Using COVID as an obvious example, Hagan said that whatever one might think of those living in correctional facilities, it is incumbent upon communities to meet the healthcare needs of penitentiary residents.

“Corrections health is public health at its finest,” he added. After all, viruses and bacteria don’t stop at the prison gate. “Since almost all DOCR inmates will be released back into the community, we’re providing care and modeling best health practices for our future neighbors or co-workers,” Hagan explained. “When we care about our patients’ health, they care about their health.”

All of this is another example of how the UND School of Medicine & Health Sciences serves the entire state of North Dakota.

Gravning was drawn to the role of Health Authority, she said, both out of a desire to do something different and to give back to North Dakota in a way that not everyone is able to do.

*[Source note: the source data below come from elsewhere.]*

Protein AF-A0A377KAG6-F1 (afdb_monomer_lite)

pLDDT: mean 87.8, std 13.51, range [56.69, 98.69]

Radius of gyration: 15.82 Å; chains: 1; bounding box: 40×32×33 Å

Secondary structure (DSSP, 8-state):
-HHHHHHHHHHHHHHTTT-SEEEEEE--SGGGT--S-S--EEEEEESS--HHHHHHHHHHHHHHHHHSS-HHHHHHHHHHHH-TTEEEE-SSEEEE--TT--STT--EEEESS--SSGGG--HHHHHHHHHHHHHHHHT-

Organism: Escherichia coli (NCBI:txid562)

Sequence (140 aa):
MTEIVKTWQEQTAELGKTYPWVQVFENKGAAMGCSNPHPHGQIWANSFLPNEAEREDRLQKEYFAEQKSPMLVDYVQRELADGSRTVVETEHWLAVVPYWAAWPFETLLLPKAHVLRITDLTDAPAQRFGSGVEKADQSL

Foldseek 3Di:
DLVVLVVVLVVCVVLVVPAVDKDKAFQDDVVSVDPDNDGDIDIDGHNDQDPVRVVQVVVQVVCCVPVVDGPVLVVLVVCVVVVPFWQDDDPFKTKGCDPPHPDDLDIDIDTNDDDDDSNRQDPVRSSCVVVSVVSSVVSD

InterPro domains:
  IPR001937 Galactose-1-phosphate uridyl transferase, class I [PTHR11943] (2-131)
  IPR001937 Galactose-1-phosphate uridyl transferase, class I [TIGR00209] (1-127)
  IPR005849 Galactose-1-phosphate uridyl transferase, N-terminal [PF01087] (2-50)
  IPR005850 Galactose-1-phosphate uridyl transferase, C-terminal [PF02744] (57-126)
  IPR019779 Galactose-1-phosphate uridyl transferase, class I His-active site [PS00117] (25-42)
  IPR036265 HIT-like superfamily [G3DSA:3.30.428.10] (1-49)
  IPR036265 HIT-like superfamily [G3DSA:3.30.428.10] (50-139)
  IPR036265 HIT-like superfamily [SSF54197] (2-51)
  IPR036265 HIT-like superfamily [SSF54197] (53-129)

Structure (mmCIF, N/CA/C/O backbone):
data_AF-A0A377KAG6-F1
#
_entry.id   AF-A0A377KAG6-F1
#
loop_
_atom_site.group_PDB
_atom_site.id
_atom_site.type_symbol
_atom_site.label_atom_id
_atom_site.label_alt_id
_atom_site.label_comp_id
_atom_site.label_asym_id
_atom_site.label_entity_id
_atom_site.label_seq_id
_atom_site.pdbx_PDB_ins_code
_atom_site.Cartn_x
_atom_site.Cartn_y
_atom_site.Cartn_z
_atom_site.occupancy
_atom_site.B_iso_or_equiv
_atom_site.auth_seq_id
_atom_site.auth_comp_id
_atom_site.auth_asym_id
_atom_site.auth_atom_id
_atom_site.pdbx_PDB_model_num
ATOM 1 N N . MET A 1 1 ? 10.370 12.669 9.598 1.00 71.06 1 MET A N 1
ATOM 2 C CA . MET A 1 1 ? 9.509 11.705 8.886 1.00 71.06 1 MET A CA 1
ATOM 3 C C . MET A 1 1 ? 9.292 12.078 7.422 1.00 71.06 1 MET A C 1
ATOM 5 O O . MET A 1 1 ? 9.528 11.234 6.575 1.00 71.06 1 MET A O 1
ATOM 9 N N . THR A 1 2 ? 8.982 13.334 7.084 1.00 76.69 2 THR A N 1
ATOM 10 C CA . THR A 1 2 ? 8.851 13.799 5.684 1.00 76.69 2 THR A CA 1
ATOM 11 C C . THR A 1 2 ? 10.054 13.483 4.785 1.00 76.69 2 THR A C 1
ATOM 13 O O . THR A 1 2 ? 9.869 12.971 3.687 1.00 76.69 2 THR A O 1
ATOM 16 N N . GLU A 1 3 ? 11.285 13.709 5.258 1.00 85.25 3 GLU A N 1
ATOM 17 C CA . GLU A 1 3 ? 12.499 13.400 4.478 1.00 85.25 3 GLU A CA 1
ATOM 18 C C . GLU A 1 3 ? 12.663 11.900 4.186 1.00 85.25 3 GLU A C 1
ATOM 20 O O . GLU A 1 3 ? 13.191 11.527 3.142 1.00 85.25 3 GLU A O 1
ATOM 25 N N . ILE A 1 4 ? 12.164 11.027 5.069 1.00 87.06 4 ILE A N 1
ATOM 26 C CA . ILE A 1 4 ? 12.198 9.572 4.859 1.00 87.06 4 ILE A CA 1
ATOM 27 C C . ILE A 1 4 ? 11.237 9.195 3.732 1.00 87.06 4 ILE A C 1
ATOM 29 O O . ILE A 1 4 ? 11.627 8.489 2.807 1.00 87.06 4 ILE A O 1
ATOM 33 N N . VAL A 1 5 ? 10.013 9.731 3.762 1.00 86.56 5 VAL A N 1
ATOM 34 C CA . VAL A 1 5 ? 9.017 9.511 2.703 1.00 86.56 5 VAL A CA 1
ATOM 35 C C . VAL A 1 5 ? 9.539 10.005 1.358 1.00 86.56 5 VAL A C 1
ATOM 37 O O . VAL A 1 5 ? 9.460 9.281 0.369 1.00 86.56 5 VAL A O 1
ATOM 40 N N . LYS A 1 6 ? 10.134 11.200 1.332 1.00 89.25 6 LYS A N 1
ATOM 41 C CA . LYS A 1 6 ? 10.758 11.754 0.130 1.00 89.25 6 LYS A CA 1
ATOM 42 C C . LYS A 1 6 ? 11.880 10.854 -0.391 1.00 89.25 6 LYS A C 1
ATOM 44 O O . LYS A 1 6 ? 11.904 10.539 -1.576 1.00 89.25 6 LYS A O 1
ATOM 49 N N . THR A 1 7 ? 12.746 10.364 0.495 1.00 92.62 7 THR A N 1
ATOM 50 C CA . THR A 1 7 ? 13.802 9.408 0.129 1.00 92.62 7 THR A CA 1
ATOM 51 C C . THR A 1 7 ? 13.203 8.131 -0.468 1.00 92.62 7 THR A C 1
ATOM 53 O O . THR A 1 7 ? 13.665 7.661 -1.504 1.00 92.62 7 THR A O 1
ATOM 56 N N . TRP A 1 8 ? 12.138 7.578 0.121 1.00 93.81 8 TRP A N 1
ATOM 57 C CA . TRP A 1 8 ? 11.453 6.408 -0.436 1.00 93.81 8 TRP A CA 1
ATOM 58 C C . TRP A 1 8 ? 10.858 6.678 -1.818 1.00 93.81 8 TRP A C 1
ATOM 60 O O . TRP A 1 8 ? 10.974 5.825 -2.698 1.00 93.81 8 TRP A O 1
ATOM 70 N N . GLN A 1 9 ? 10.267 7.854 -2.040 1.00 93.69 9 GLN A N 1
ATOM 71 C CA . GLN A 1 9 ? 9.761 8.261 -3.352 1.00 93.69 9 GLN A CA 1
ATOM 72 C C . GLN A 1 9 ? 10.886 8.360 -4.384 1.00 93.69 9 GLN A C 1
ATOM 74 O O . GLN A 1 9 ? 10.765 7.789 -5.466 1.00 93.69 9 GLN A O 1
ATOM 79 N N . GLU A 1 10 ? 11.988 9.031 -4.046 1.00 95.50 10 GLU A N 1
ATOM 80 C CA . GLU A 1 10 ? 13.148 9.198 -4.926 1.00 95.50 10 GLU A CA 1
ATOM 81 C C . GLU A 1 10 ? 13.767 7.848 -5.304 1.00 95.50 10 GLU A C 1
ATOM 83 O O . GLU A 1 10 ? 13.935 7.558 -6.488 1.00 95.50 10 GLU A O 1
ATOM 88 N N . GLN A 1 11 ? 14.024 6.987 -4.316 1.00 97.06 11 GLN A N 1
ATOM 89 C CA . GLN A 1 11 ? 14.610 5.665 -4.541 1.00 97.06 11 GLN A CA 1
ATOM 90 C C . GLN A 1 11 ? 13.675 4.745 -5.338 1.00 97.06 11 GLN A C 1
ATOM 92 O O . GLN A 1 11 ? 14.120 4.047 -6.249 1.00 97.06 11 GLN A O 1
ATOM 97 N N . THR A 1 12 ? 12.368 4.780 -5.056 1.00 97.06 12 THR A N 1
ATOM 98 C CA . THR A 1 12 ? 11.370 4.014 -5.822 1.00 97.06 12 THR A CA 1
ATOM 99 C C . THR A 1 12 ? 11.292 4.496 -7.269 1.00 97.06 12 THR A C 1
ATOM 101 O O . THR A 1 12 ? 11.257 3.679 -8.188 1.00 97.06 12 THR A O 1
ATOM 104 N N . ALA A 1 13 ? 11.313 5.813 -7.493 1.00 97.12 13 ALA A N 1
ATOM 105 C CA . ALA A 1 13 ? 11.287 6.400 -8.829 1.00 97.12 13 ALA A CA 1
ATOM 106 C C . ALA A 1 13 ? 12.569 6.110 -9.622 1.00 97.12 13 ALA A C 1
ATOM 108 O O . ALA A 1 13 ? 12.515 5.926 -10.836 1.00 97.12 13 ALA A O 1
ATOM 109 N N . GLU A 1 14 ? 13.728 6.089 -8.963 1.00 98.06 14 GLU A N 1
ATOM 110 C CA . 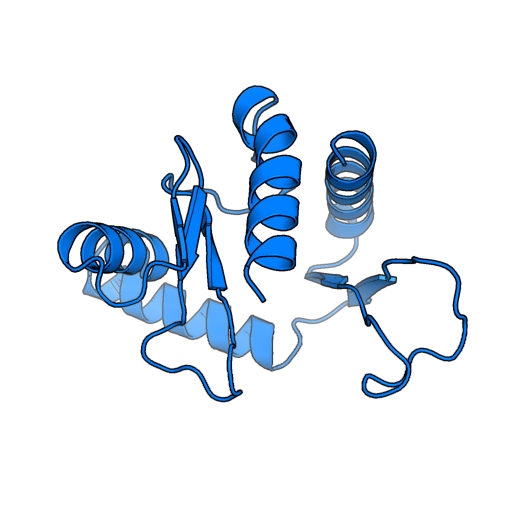GLU A 1 14 ? 15.007 5.774 -9.594 1.00 98.06 14 GLU A CA 1
ATOM 111 C C . GLU A 1 14 ? 15.090 4.297 -9.988 1.00 98.06 14 GLU A C 1
ATOM 113 O O . GLU A 1 14 ? 15.269 3.980 -11.166 1.00 98.06 14 GLU A O 1
ATOM 118 N N . LEU A 1 15 ? 14.904 3.392 -9.024 1.00 97.94 15 LEU A N 1
ATOM 119 C CA . LEU A 1 15 ? 15.020 1.950 -9.242 1.00 97.94 15 LEU A CA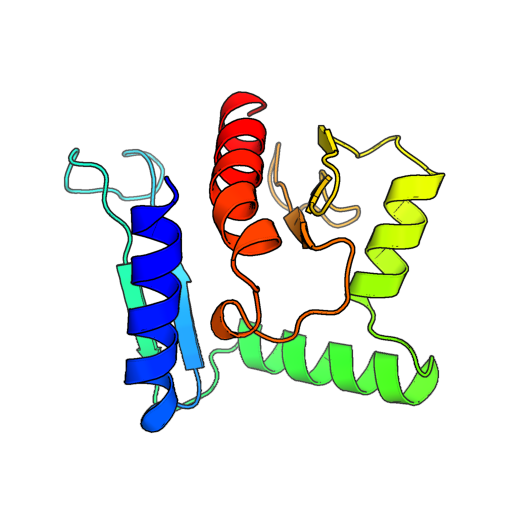 1
ATOM 120 C C . LEU A 1 15 ? 13.911 1.420 -10.158 1.00 97.94 15 LEU A C 1
ATOM 122 O O . LEU A 1 15 ? 14.172 0.555 -10.997 1.00 97.94 15 LEU A O 1
ATOM 126 N N . GLY A 1 16 ? 12.705 1.989 -10.072 1.00 97.56 16 GLY A N 1
ATOM 127 C CA . GLY A 1 16 ? 11.553 1.619 -10.897 1.00 97.56 16 GLY A CA 1
ATOM 128 C C . GLY A 1 16 ? 11.722 1.904 -12.394 1.00 97.56 16 GLY A C 1
ATOM 129 O O . GLY A 1 16 ? 10.946 1.400 -13.201 1.00 97.56 16 GLY A O 1
ATOM 130 N N . LYS A 1 17 ? 12.750 2.666 -12.800 1.00 97.94 17 LYS A N 1
ATOM 131 C CA . LYS A 1 17 ? 13.126 2.815 -14.221 1.00 97.94 17 LYS A CA 1
ATOM 132 C C . LYS A 1 17 ? 13.755 1.546 -14.797 1.00 97.94 17 LYS A C 1
ATOM 134 O O . LYS A 1 17 ? 13.712 1.350 -16.008 1.00 97.94 17 LYS A O 1
ATOM 139 N N . THR A 1 18 ? 14.357 0.719 -13.942 1.00 98.19 18 THR A N 1
ATOM 140 C CA . THR A 1 18 ? 15.126 -0.472 -14.336 1.00 98.19 18 THR A CA 1
ATOM 141 C C . THR A 1 18 ? 14.441 -1.763 -13.899 1.00 98.19 18 THR A C 1
ATOM 143 O O . THR A 1 18 ? 14.468 -2.751 -14.631 1.00 98.19 18 THR A O 1
ATOM 146 N N . TYR A 1 19 ? 13.825 -1.768 -12.716 1.00 98.19 19 TYR A N 1
ATOM 147 C CA . TYR A 1 19 ? 13.264 -2.963 -12.095 1.00 98.19 19 TYR A CA 1
ATOM 148 C C . TYR A 1 19 ? 11.731 -2.906 -12.049 1.00 98.19 19 TYR A C 1
ATOM 150 O O . TYR A 1 19 ? 11.178 -1.880 -11.653 1.00 98.19 19 TYR A O 1
ATOM 158 N N . PRO A 1 20 ? 11.025 -3.998 -12.399 1.00 96.38 20 PRO A N 1
ATOM 159 C CA . PRO A 1 20 ? 9.565 -4.059 -12.333 1.00 96.38 20 PRO A CA 1
ATOM 160 C C . PRO A 1 20 ? 9.004 -4.036 -10.905 1.00 96.38 20 PRO A C 1
ATOM 162 O O . PRO A 1 20 ? 7.834 -3.702 -10.730 1.00 96.38 20 PRO A O 1
ATOM 165 N N . TRP A 1 21 ? 9.803 -4.391 -9.893 1.00 97.88 21 TRP A N 1
ATOM 166 C CA . TRP A 1 21 ? 9.385 -4.363 -8.493 1.00 97.88 21 TRP A CA 1
ATOM 167 C C . TRP A 1 21 ? 10.435 -3.693 -7.613 1.00 97.88 21 TRP A C 1
ATOM 169 O O . TRP A 1 21 ? 11.602 -4.087 -7.632 1.00 97.88 21 TRP A O 1
ATOM 179 N N . VAL A 1 22 ? 10.001 -2.712 -6.820 1.00 97.81 22 VAL A N 1
ATOM 180 C CA . VAL A 1 22 ? 10.817 -2.038 -5.806 1.00 97.81 22 VAL A CA 1
ATOM 181 C C . VAL A 1 22 ? 10.095 -2.149 -4.467 1.00 97.81 22 VAL A C 1
ATOM 183 O O . VAL A 1 22 ? 9.034 -1.561 -4.278 1.00 97.81 22 VAL A O 1
ATOM 186 N N . GLN A 1 23 ? 10.670 -2.917 -3.546 1.00 96.50 23 GLN A N 1
ATOM 187 C CA . GLN A 1 23 ? 10.130 -3.160 -2.216 1.00 96.50 23 GLN A CA 1
ATOM 188 C C . GLN A 1 23 ? 10.838 -2.278 -1.195 1.00 96.50 23 GLN A C 1
ATOM 190 O O . GLN A 1 23 ? 12.004 -2.513 -0.884 1.00 96.50 23 GLN A O 1
ATOM 195 N N . VAL A 1 24 ? 10.113 -1.318 -0.629 1.00 94.44 24 VAL A N 1
ATOM 196 C CA . VAL A 1 24 ? 10.529 -0.594 0.579 1.00 94.44 24 VAL A CA 1
ATOM 197 C C . VAL A 1 24 ? 10.021 -1.360 1.799 1.00 94.44 24 VAL A C 1
ATOM 199 O O . VAL A 1 24 ? 8.856 -1.760 1.823 1.00 94.44 24 VAL A O 1
ATOM 202 N N . PHE A 1 25 ? 10.875 -1.598 2.793 1.00 91.12 25 PHE A N 1
ATOM 203 C CA . PHE A 1 25 ? 10.479 -2.236 4.052 1.00 91.12 25 PHE A CA 1
ATOM 204 C C . PHE A 1 25 ? 11.420 -1.864 5.204 1.00 91.12 25 PHE A C 1
ATOM 206 O O . PHE A 1 25 ? 12.542 -1.404 4.996 1.00 91.12 25 PHE A O 1
ATOM 213 N N . GLU A 1 26 ? 10.967 -2.085 6.434 1.00 87.62 26 GLU A N 1
ATOM 214 C CA . GLU A 1 26 ? 11.741 -1.893 7.659 1.00 87.62 26 GLU A CA 1
ATOM 215 C C . GLU A 1 26 ? 11.580 -3.127 8.551 1.00 87.62 26 GLU A C 1
ATOM 217 O O . GLU A 1 26 ? 10.475 -3.638 8.715 1.00 87.62 26 GLU A O 1
ATOM 222 N N . ASN A 1 27 ? 12.680 -3.595 9.147 1.00 79.69 27 ASN A N 1
ATOM 223 C CA . ASN A 1 27 ? 12.656 -4.637 10.174 1.00 79.69 27 ASN A CA 1
ATOM 224 C C . ASN A 1 27 ? 13.044 -4.007 11.512 1.00 79.69 27 ASN A C 1
ATOM 226 O O . ASN A 1 27 ? 14.219 -3.714 11.752 1.00 79.69 27 ASN A O 1
ATOM 230 N N . LYS A 1 28 ? 12.061 -3.808 12.392 1.00 72.38 28 LYS A N 1
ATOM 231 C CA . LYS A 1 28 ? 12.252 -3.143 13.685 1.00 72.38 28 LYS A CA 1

“I am in this position because of the internal medicine rotation,” she said, adding that she provides services alongside a full-time physician assistant and other providers at the DOCR facility.

“Without that and the mentorship and guidance of Dr. Hagan, my life in medicine would be drastically different – and not nearly as cool.”

Roller was just as direct in his commitment.

“I feel very strongly about this: I got my education from and for the state of North Dakota,” he said. “It’s not like I paid the entire cost of my education alone. The people of North Dakota, through the state legislature, helped me. A lot. Because of that, I’ve always felt like I owe the people here something.”

And by “people of North Dakota,” Roller means everyone living in the state.

Even those living in a correctional facility.